Harnessing fusion of genome-edited human stem cells to rapidly screen for novel protein functions in vivo

Abstract

Genome editing has enabled the integration of fluorescent protein coding sequences into genomes, resulting in expression of in-frame fusion proteins under the control of their natural gene regulatory sequences. While this technique overcomes the well-documented artifacts associated with gene overexpression, editing genomes of metazoan cells incurs a significant time cost compared to simpler organisms, such as yeast. Editing two or more genes to express multiple fluorescent fusion proteins in a single cell line has proven to be a powerful strategy for uncovering spatio-dynamic, and therefore functional, relationships among different proteins, but it can take many months to edit each gene within the same cell line.

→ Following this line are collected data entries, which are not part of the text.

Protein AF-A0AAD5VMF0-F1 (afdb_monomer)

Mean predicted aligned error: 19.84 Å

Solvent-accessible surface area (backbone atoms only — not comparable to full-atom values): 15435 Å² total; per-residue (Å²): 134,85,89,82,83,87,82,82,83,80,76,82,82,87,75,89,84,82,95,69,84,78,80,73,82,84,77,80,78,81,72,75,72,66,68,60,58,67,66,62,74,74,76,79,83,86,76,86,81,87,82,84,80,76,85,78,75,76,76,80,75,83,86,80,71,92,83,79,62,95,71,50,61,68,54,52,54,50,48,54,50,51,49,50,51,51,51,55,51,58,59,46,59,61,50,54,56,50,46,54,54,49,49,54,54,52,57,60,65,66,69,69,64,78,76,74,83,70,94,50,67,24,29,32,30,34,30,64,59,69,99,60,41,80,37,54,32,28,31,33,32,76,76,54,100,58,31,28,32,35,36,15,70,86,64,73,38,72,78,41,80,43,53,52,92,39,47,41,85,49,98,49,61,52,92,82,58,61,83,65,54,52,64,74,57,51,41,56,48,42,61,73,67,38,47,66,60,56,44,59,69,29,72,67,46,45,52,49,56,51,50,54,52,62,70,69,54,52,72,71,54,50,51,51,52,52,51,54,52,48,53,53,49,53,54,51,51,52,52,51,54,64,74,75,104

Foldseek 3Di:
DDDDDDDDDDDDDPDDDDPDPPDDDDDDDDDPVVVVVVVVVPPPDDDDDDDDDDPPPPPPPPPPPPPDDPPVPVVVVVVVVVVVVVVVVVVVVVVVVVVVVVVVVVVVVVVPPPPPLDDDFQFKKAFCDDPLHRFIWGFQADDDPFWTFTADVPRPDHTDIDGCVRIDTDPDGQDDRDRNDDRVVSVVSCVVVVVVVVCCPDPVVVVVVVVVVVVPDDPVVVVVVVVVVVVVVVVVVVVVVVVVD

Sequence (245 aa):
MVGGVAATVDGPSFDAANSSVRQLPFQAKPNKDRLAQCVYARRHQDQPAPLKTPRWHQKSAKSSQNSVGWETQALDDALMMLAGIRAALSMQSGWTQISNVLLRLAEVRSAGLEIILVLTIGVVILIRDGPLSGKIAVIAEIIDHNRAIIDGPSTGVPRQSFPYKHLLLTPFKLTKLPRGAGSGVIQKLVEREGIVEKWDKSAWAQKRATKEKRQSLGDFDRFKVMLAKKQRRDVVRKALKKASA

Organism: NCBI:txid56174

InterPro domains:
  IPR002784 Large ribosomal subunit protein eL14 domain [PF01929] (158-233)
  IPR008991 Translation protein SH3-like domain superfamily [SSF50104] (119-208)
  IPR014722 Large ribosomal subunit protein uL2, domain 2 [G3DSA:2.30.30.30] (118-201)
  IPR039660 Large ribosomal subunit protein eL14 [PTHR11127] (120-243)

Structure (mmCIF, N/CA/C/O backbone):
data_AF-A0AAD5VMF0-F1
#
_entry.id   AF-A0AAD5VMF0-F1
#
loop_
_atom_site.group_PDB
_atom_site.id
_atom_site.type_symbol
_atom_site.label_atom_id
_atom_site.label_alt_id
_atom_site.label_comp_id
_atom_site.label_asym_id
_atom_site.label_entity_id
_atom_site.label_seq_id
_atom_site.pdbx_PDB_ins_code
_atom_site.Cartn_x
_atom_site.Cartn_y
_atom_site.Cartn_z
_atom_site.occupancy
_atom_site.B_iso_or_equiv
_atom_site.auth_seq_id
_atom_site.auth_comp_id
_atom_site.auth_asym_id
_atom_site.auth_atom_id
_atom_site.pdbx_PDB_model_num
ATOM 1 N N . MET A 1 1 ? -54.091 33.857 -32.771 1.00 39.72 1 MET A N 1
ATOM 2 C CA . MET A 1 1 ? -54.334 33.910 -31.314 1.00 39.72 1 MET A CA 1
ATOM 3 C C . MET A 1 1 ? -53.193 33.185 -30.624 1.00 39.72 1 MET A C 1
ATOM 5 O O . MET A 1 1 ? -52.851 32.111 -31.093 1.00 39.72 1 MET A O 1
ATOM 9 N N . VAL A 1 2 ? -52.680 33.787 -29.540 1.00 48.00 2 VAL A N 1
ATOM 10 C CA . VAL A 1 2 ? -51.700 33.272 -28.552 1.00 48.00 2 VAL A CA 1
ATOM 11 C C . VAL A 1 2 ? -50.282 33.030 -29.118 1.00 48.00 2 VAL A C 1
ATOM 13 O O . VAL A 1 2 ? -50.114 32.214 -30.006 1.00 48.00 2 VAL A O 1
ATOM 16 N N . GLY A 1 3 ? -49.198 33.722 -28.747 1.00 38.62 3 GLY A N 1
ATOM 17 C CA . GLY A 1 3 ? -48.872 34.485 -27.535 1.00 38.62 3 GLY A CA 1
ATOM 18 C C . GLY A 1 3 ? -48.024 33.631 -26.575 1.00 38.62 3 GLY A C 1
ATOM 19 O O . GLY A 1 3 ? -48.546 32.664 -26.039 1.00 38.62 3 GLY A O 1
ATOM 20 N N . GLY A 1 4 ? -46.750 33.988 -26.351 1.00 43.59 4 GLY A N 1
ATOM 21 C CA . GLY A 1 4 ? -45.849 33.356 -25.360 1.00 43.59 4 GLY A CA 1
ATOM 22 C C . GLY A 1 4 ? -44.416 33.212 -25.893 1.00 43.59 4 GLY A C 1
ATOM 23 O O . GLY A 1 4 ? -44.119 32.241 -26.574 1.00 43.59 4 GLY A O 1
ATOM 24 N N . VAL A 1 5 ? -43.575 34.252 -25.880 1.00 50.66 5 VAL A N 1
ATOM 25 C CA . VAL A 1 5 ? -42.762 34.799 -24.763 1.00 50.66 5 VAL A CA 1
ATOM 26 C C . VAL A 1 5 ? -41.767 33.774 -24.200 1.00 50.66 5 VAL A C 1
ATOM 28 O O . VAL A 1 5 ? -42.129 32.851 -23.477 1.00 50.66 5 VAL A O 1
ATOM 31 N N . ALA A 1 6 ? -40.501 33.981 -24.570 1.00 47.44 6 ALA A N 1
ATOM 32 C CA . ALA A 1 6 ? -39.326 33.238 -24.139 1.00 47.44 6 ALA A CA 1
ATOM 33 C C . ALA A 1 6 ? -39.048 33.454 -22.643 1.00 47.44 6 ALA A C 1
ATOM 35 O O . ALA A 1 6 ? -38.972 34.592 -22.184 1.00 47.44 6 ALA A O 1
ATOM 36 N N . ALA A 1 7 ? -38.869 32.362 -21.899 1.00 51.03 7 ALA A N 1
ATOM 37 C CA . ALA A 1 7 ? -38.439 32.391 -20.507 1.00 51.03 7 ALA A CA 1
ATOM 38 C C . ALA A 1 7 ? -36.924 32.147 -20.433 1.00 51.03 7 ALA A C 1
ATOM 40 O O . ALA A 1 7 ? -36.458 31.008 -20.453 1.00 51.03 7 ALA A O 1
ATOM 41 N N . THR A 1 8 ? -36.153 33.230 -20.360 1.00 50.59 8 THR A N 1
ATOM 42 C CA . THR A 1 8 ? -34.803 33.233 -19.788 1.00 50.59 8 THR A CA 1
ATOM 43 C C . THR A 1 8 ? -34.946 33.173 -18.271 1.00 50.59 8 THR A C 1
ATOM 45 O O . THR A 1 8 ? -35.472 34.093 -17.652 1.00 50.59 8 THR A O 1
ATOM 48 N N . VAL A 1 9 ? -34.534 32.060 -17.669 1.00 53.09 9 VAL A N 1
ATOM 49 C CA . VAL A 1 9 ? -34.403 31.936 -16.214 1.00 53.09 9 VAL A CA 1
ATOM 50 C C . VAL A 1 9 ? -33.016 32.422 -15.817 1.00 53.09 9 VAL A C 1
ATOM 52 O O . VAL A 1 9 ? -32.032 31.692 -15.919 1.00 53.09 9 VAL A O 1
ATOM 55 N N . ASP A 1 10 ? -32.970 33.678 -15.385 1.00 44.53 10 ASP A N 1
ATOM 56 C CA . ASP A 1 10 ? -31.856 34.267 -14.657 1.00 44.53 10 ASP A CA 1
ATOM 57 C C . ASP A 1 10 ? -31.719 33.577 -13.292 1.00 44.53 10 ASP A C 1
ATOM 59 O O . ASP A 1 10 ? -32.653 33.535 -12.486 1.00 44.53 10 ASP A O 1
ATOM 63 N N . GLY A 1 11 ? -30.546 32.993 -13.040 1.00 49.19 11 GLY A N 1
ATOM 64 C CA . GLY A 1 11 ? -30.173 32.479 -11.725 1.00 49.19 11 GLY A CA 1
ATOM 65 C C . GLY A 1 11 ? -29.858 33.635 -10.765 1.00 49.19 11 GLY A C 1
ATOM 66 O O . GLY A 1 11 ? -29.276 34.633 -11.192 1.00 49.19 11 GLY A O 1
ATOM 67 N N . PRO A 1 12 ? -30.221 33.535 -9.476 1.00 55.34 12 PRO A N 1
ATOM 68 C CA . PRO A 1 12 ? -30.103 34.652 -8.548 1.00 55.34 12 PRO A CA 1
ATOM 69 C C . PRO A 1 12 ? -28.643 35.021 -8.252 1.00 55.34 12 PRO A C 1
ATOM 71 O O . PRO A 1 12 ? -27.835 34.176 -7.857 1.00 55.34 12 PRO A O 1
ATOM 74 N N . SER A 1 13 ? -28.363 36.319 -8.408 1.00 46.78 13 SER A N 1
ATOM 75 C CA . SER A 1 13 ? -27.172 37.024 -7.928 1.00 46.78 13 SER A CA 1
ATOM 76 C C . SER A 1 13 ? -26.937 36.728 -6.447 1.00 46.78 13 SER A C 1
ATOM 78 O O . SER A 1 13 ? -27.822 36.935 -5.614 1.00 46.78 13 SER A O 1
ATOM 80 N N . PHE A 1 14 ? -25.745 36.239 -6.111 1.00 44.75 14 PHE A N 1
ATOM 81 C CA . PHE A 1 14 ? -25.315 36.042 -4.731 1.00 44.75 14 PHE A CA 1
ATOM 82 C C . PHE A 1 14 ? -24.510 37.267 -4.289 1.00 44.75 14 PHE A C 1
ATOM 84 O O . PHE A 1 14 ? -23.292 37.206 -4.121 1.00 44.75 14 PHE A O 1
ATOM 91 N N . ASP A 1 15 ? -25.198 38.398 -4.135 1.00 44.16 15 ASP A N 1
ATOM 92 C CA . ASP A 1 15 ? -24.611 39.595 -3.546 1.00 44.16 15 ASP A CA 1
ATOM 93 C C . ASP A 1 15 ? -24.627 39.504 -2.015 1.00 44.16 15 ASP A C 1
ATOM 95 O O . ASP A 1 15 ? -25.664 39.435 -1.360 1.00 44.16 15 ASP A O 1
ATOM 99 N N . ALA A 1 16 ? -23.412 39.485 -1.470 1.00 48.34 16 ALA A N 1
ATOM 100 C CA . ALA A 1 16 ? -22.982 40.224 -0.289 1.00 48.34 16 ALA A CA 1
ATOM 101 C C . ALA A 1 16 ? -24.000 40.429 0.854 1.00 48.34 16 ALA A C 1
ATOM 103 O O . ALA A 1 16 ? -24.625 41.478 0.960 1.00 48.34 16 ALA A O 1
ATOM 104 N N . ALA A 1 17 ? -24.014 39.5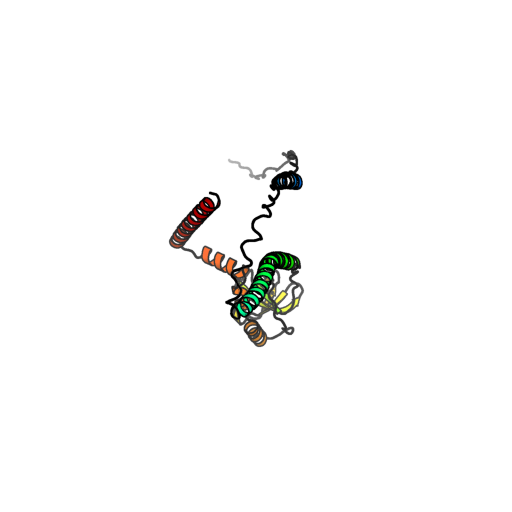09 1.824 1.00 44.19 17 ALA A N 1
ATOM 105 C CA . ALA A 1 17 ? -24.285 39.837 3.228 1.00 44.19 17 ALA A CA 1
ATOM 106 C C . ALA A 1 17 ? -23.911 38.663 4.146 1.00 44.19 17 ALA A C 1
ATOM 108 O O . ALA A 1 17 ? -24.682 37.720 4.276 1.00 44.19 17 ALA A O 1
ATOM 109 N N . ASN A 1 18 ? -22.737 38.713 4.790 1.00 50.62 18 ASN A N 1
ATOM 110 C CA . ASN A 1 18 ? -22.606 38.580 6.253 1.00 50.62 18 ASN A CA 1
ATOM 111 C C . ASN A 1 18 ? -21.132 38.722 6.683 1.00 50.62 18 ASN A C 1
ATOM 113 O O . ASN A 1 18 ? -20.461 37.770 7.085 1.00 50.62 18 ASN A O 1
ATOM 117 N N . SER A 1 19 ? -20.615 39.945 6.604 1.00 54.84 19 SER A N 1
ATOM 118 C CA . SER A 1 19 ? -19.398 40.358 7.297 1.00 54.84 19 SER A CA 1
ATOM 119 C C . SER A 1 19 ? -19.713 40.584 8.781 1.00 54.84 19 SER A C 1
ATOM 121 O O . SER A 1 19 ? -19.933 41.712 9.212 1.00 54.84 19 SER A O 1
ATOM 123 N N . SER A 1 20 ? -19.768 39.517 9.579 1.00 44.91 20 SER A N 1
ATOM 124 C CA . SER A 1 20 ? -19.698 39.629 11.044 1.00 44.91 20 SER A CA 1
ATOM 125 C C . SER A 1 20 ? -19.172 38.340 11.684 1.00 44.91 20 SER A C 1
ATOM 127 O O . SER A 1 20 ? -19.832 37.658 12.466 1.00 44.91 20 SER A O 1
ATOM 129 N N . VAL A 1 21 ? -17.920 38.000 11.366 1.00 49.81 21 VAL A N 1
ATOM 130 C CA . VAL A 1 21 ? -17.150 37.038 12.162 1.00 49.81 21 VAL A CA 1
ATOM 131 C C . VAL A 1 21 ? -16.928 37.662 13.540 1.00 49.81 21 VAL A C 1
ATOM 133 O O . VAL A 1 21 ? -16.006 38.447 13.746 1.00 49.81 21 VAL A O 1
ATOM 136 N N . ARG A 1 22 ? -17.802 37.336 14.497 1.00 44.69 22 ARG A N 1
ATOM 137 C CA . ARG A 1 22 ? -17.555 37.590 15.917 1.00 44.69 22 ARG A CA 1
ATOM 138 C C . ARG A 1 22 ? -16.333 36.769 16.325 1.00 44.69 22 ARG A C 1
ATOM 140 O O . ARG A 1 22 ? -16.423 35.555 16.493 1.00 44.69 22 ARG A O 1
ATOM 147 N N . GLN A 1 23 ? -15.186 37.429 16.453 1.00 45.75 23 GLN A N 1
ATOM 148 C CA . GLN A 1 23 ? -14.003 36.861 17.089 1.00 45.75 23 GLN A CA 1
ATOM 149 C C . GLN A 1 23 ? -14.361 36.498 18.536 1.00 45.75 23 GLN A C 1
ATOM 151 O O . GLN A 1 23 ? -14.700 37.363 19.341 1.00 45.75 23 GLN A O 1
ATOM 156 N N . LEU A 1 24 ? -14.318 35.206 18.862 1.00 52.22 24 LEU A N 1
ATOM 157 C CA . LEU A 1 24 ? -14.364 34.752 20.248 1.00 52.22 24 LEU A CA 1
ATOM 158 C C . LEU A 1 24 ? -13.030 35.115 20.920 1.00 52.22 24 LEU A C 1
ATOM 160 O O . LEU A 1 24 ? -11.979 34.889 20.313 1.00 52.22 24 LEU A O 1
ATOM 164 N N . PRO A 1 25 ? -13.028 35.648 22.155 1.00 45.78 25 PRO A N 1
ATOM 165 C CA . PRO A 1 25 ? -11.786 35.964 22.839 1.00 45.78 25 PRO A CA 1
ATOM 166 C C . PRO A 1 25 ? -10.991 34.682 23.115 1.00 45.78 25 PRO A C 1
ATOM 168 O O . PRO A 1 25 ? -11.506 33.695 23.645 1.00 45.78 25 PRO A O 1
ATOM 171 N N . PHE A 1 26 ? -9.713 34.725 22.744 1.00 46.66 26 PHE A N 1
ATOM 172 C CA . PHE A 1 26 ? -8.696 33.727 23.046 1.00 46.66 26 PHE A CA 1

Here, by utilizing cell fusions, we quickly generated cells expressing pairwise permutations of fluorescent fusion proteins in genome-edited human cells to reveal previously undetected protein-organelle interactions. We fused human induced pluripotent stem cells (hiPSCs) that express in-frame fusions of clathrin-mediated endocytosis (CME) and actin cytoskeleton proteins with hiPSCs that express fluorescently tagged organelle markers, uncovering novel interactions between CME proteins, branched actin filament networks, and lysosomes.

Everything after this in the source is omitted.